Reconfiguring or Recovering an etcd Cluster in Terminal Server
This document describes how to reconfigure an etcd node or restore a whole etcd cluster that is used by Terminal Server.
Follow this guide only if you were referred to it from a different chapter from the documentation.
Checking a Terminal Server etcd Cluster's Health
Connect to a server where YSoft SafeQ Management Service is installed
Start Command line (CMD) and navigate to the "<install_dir>\SPOC\terminalserver\etcd\" folder
Check the Terminal Server etcd cluster's health
Run this command:
etcdctl.exe --endpoint http:
//10.0.5.217:2377 cluster-health
Replace 10.0.5.217 with the actual IP of a server where is Spooler Controller still functional or where the configuration will not be changed.

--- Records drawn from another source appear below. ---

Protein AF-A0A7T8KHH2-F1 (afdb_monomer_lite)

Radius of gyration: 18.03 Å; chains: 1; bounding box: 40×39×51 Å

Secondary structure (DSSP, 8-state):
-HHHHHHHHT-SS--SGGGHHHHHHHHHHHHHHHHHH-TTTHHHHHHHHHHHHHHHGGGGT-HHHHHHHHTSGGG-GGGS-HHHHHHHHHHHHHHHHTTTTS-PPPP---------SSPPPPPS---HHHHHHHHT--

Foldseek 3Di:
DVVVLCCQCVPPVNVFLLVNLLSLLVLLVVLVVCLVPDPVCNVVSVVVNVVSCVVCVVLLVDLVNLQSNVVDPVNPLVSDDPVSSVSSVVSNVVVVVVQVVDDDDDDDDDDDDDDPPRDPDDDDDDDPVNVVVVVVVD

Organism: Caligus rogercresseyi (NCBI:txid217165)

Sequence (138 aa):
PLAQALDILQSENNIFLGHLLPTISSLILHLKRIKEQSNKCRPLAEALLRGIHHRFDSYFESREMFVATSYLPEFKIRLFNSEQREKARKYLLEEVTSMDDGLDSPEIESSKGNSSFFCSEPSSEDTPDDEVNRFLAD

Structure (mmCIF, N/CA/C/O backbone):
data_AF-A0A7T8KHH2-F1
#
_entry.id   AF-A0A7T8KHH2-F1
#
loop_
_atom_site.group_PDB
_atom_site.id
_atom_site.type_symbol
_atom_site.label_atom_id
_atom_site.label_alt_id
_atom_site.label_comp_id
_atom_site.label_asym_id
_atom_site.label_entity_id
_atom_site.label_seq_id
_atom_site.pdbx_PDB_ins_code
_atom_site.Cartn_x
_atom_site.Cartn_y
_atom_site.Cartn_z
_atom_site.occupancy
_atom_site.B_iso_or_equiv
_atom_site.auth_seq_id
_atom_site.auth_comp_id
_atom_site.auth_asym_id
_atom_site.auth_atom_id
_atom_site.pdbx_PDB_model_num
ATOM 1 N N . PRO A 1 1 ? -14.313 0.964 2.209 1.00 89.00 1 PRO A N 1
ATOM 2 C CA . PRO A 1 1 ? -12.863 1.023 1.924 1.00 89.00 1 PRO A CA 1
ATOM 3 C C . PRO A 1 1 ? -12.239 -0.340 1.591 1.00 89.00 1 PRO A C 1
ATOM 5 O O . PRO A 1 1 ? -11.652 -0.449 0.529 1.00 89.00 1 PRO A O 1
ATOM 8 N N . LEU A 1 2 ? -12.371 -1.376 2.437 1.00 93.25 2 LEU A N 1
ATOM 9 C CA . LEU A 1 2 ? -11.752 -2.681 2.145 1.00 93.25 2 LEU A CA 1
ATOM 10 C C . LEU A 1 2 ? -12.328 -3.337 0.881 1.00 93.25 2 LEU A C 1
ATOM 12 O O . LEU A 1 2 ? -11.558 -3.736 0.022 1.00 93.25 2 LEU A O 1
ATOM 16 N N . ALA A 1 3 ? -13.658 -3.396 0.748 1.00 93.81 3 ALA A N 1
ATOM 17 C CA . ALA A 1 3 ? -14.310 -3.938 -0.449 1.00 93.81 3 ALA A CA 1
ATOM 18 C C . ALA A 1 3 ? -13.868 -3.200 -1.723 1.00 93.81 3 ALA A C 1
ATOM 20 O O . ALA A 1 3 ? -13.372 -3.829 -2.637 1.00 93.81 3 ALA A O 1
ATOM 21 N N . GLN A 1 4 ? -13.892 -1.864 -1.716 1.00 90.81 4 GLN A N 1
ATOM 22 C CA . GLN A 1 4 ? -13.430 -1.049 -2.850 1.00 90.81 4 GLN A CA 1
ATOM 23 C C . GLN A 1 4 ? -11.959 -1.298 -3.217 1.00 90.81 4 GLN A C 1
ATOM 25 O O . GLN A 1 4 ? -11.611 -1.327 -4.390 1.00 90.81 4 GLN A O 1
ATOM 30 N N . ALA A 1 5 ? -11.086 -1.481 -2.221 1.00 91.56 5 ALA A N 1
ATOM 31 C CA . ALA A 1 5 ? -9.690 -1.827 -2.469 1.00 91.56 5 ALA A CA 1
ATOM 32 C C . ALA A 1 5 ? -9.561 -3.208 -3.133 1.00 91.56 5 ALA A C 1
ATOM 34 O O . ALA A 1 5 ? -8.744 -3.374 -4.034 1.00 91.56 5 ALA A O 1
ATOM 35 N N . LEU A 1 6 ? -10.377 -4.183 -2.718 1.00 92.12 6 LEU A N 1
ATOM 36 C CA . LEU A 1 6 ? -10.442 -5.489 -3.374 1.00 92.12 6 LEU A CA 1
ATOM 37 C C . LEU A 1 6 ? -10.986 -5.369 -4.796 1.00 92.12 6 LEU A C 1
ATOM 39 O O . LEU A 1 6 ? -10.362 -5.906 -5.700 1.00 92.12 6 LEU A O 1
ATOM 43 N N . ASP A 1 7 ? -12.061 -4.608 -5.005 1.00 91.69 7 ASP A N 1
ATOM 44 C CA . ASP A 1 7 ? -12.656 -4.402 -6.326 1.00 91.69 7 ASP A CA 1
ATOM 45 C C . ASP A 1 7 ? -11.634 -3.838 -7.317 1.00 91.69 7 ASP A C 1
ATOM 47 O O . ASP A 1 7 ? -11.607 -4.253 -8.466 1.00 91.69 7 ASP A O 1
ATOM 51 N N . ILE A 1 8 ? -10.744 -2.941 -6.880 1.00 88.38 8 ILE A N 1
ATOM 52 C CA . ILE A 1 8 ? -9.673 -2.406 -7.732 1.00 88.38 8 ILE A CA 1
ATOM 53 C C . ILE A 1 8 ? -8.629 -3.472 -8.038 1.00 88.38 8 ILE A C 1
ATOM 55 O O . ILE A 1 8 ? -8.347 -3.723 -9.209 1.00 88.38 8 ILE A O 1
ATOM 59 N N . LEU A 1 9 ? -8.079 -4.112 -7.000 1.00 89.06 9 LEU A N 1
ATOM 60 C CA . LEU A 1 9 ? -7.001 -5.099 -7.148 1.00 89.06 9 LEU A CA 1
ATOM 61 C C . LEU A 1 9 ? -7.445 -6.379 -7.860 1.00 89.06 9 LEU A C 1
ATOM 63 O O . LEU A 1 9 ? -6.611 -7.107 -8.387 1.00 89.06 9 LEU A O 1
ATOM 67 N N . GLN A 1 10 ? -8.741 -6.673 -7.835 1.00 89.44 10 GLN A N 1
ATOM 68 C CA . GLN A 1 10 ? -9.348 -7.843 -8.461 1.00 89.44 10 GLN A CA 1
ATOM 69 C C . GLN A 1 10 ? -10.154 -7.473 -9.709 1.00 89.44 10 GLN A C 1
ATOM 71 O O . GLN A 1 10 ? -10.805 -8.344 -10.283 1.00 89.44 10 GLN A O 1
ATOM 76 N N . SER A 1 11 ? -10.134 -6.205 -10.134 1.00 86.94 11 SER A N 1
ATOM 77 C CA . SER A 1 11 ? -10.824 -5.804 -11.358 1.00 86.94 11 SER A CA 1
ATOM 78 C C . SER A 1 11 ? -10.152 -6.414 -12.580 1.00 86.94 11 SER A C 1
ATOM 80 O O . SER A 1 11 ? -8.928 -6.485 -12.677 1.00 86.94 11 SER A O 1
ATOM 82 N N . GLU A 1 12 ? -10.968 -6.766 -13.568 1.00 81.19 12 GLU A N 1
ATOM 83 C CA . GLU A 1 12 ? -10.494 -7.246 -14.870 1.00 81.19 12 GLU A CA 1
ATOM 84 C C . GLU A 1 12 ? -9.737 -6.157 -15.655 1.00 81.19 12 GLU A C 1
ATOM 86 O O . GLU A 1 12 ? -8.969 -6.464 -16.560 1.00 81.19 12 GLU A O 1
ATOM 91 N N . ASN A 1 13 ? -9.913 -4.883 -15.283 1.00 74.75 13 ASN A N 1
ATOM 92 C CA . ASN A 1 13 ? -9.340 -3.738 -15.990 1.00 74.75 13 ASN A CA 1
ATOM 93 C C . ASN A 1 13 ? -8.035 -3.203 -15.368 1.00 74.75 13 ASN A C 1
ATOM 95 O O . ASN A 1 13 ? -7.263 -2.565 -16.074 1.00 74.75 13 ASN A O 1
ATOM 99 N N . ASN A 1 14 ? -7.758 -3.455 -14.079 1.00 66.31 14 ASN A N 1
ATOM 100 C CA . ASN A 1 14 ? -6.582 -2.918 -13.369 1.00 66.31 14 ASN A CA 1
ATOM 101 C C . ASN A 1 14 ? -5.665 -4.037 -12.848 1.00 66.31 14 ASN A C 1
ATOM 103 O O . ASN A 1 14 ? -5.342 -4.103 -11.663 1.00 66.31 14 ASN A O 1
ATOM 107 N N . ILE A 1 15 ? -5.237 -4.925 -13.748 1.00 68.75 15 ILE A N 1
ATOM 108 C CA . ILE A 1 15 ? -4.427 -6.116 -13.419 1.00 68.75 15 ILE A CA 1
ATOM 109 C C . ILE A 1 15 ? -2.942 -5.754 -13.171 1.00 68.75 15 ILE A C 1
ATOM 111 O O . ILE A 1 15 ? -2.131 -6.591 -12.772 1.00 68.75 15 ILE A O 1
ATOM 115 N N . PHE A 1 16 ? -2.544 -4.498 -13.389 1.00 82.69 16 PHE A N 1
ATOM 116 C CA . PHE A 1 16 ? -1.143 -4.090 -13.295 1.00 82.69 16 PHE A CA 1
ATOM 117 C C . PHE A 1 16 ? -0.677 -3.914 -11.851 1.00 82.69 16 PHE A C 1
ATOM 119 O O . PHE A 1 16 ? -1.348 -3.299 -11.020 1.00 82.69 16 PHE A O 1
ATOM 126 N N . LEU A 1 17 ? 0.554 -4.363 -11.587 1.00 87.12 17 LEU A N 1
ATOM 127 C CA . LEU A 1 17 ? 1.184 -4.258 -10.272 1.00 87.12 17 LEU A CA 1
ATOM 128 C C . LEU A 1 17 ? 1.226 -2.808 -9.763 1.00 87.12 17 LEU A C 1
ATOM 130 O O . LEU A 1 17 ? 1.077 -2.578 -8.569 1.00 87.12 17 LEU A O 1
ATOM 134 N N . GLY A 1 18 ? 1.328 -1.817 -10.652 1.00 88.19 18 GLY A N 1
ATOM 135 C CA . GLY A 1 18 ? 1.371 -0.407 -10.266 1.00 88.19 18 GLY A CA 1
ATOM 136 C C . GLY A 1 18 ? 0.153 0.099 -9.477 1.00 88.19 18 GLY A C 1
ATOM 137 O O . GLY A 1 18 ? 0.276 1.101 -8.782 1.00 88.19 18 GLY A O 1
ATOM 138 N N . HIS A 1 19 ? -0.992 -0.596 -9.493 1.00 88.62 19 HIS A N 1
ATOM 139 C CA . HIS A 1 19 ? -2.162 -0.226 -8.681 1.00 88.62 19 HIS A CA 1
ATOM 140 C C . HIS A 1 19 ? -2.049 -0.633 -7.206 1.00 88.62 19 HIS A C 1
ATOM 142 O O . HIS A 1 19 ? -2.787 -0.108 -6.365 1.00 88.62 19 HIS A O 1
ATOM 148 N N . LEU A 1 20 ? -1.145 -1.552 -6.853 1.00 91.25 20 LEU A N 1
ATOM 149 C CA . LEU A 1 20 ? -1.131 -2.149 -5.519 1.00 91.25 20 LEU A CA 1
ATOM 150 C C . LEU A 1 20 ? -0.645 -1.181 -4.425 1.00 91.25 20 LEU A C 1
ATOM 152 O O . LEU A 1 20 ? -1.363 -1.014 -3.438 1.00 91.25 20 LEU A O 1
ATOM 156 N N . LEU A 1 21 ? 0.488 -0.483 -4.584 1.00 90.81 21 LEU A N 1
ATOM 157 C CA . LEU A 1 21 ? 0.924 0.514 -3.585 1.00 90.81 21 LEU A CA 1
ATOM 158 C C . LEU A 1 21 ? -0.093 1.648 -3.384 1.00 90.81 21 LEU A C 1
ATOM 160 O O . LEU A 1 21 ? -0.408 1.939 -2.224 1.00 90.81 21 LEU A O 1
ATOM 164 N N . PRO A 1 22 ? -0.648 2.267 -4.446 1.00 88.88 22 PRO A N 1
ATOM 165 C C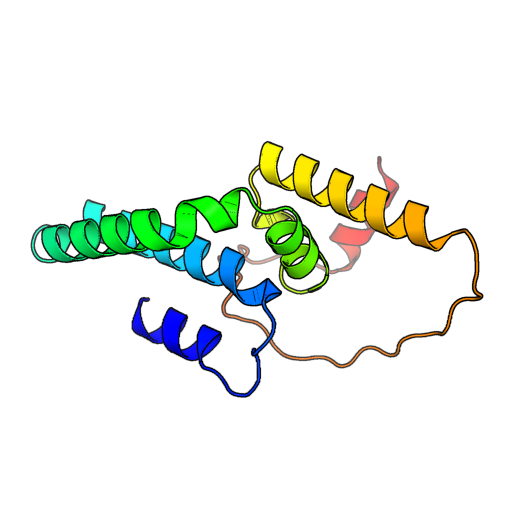A . PRO A 1 22 ? -1.690 3.282 -4.309 1.00 88.88 22 PRO A CA 1
ATOM 166 C C . PRO A 1 22 ? -2.903 2.785 -3.534 1.00 88.88 22 PRO A C 1
ATOM 168 O O . PRO A 1 22 ? -3.365 3.436 -2.592 1.00 88.88 22 PRO A O 1
ATOM 171 N N . THR A 1 23 ? -3.389 1.597 -3.887 1.00 91.25 23 THR A N 1
ATOM 172 C CA . THR A 1 23 ? -4.611 1.045 -3.304 1.00 91.25 23 THR A CA 1
ATOM 173 C C . THR A 1 23 ? -4.417 0.687 -1.832 1.00 91.25 23 THR A C 1
ATOM 175 O O . THR A 1 23 ? -5.246 1.045 -0.991 1.00 91.25 23 THR A O 1
ATOM 178 N N . ILE A 1 24 ? -3.295 0.047 -1.485 1.00 93.19 24 ILE A N 1
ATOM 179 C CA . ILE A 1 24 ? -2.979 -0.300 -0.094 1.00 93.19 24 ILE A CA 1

The output will contain a list of Terminal Server etcd cluster members, and the last line will report the Terminal Server etcd cluster's health – it can be:
cluster is healthy
cluster is unhealthy
When the Terminal Server etcd Cluster Is Healthy
If the etcd quorum is not lost, then you can remove the affected node from the etcd cluster configuration and add a new or reconfigured node.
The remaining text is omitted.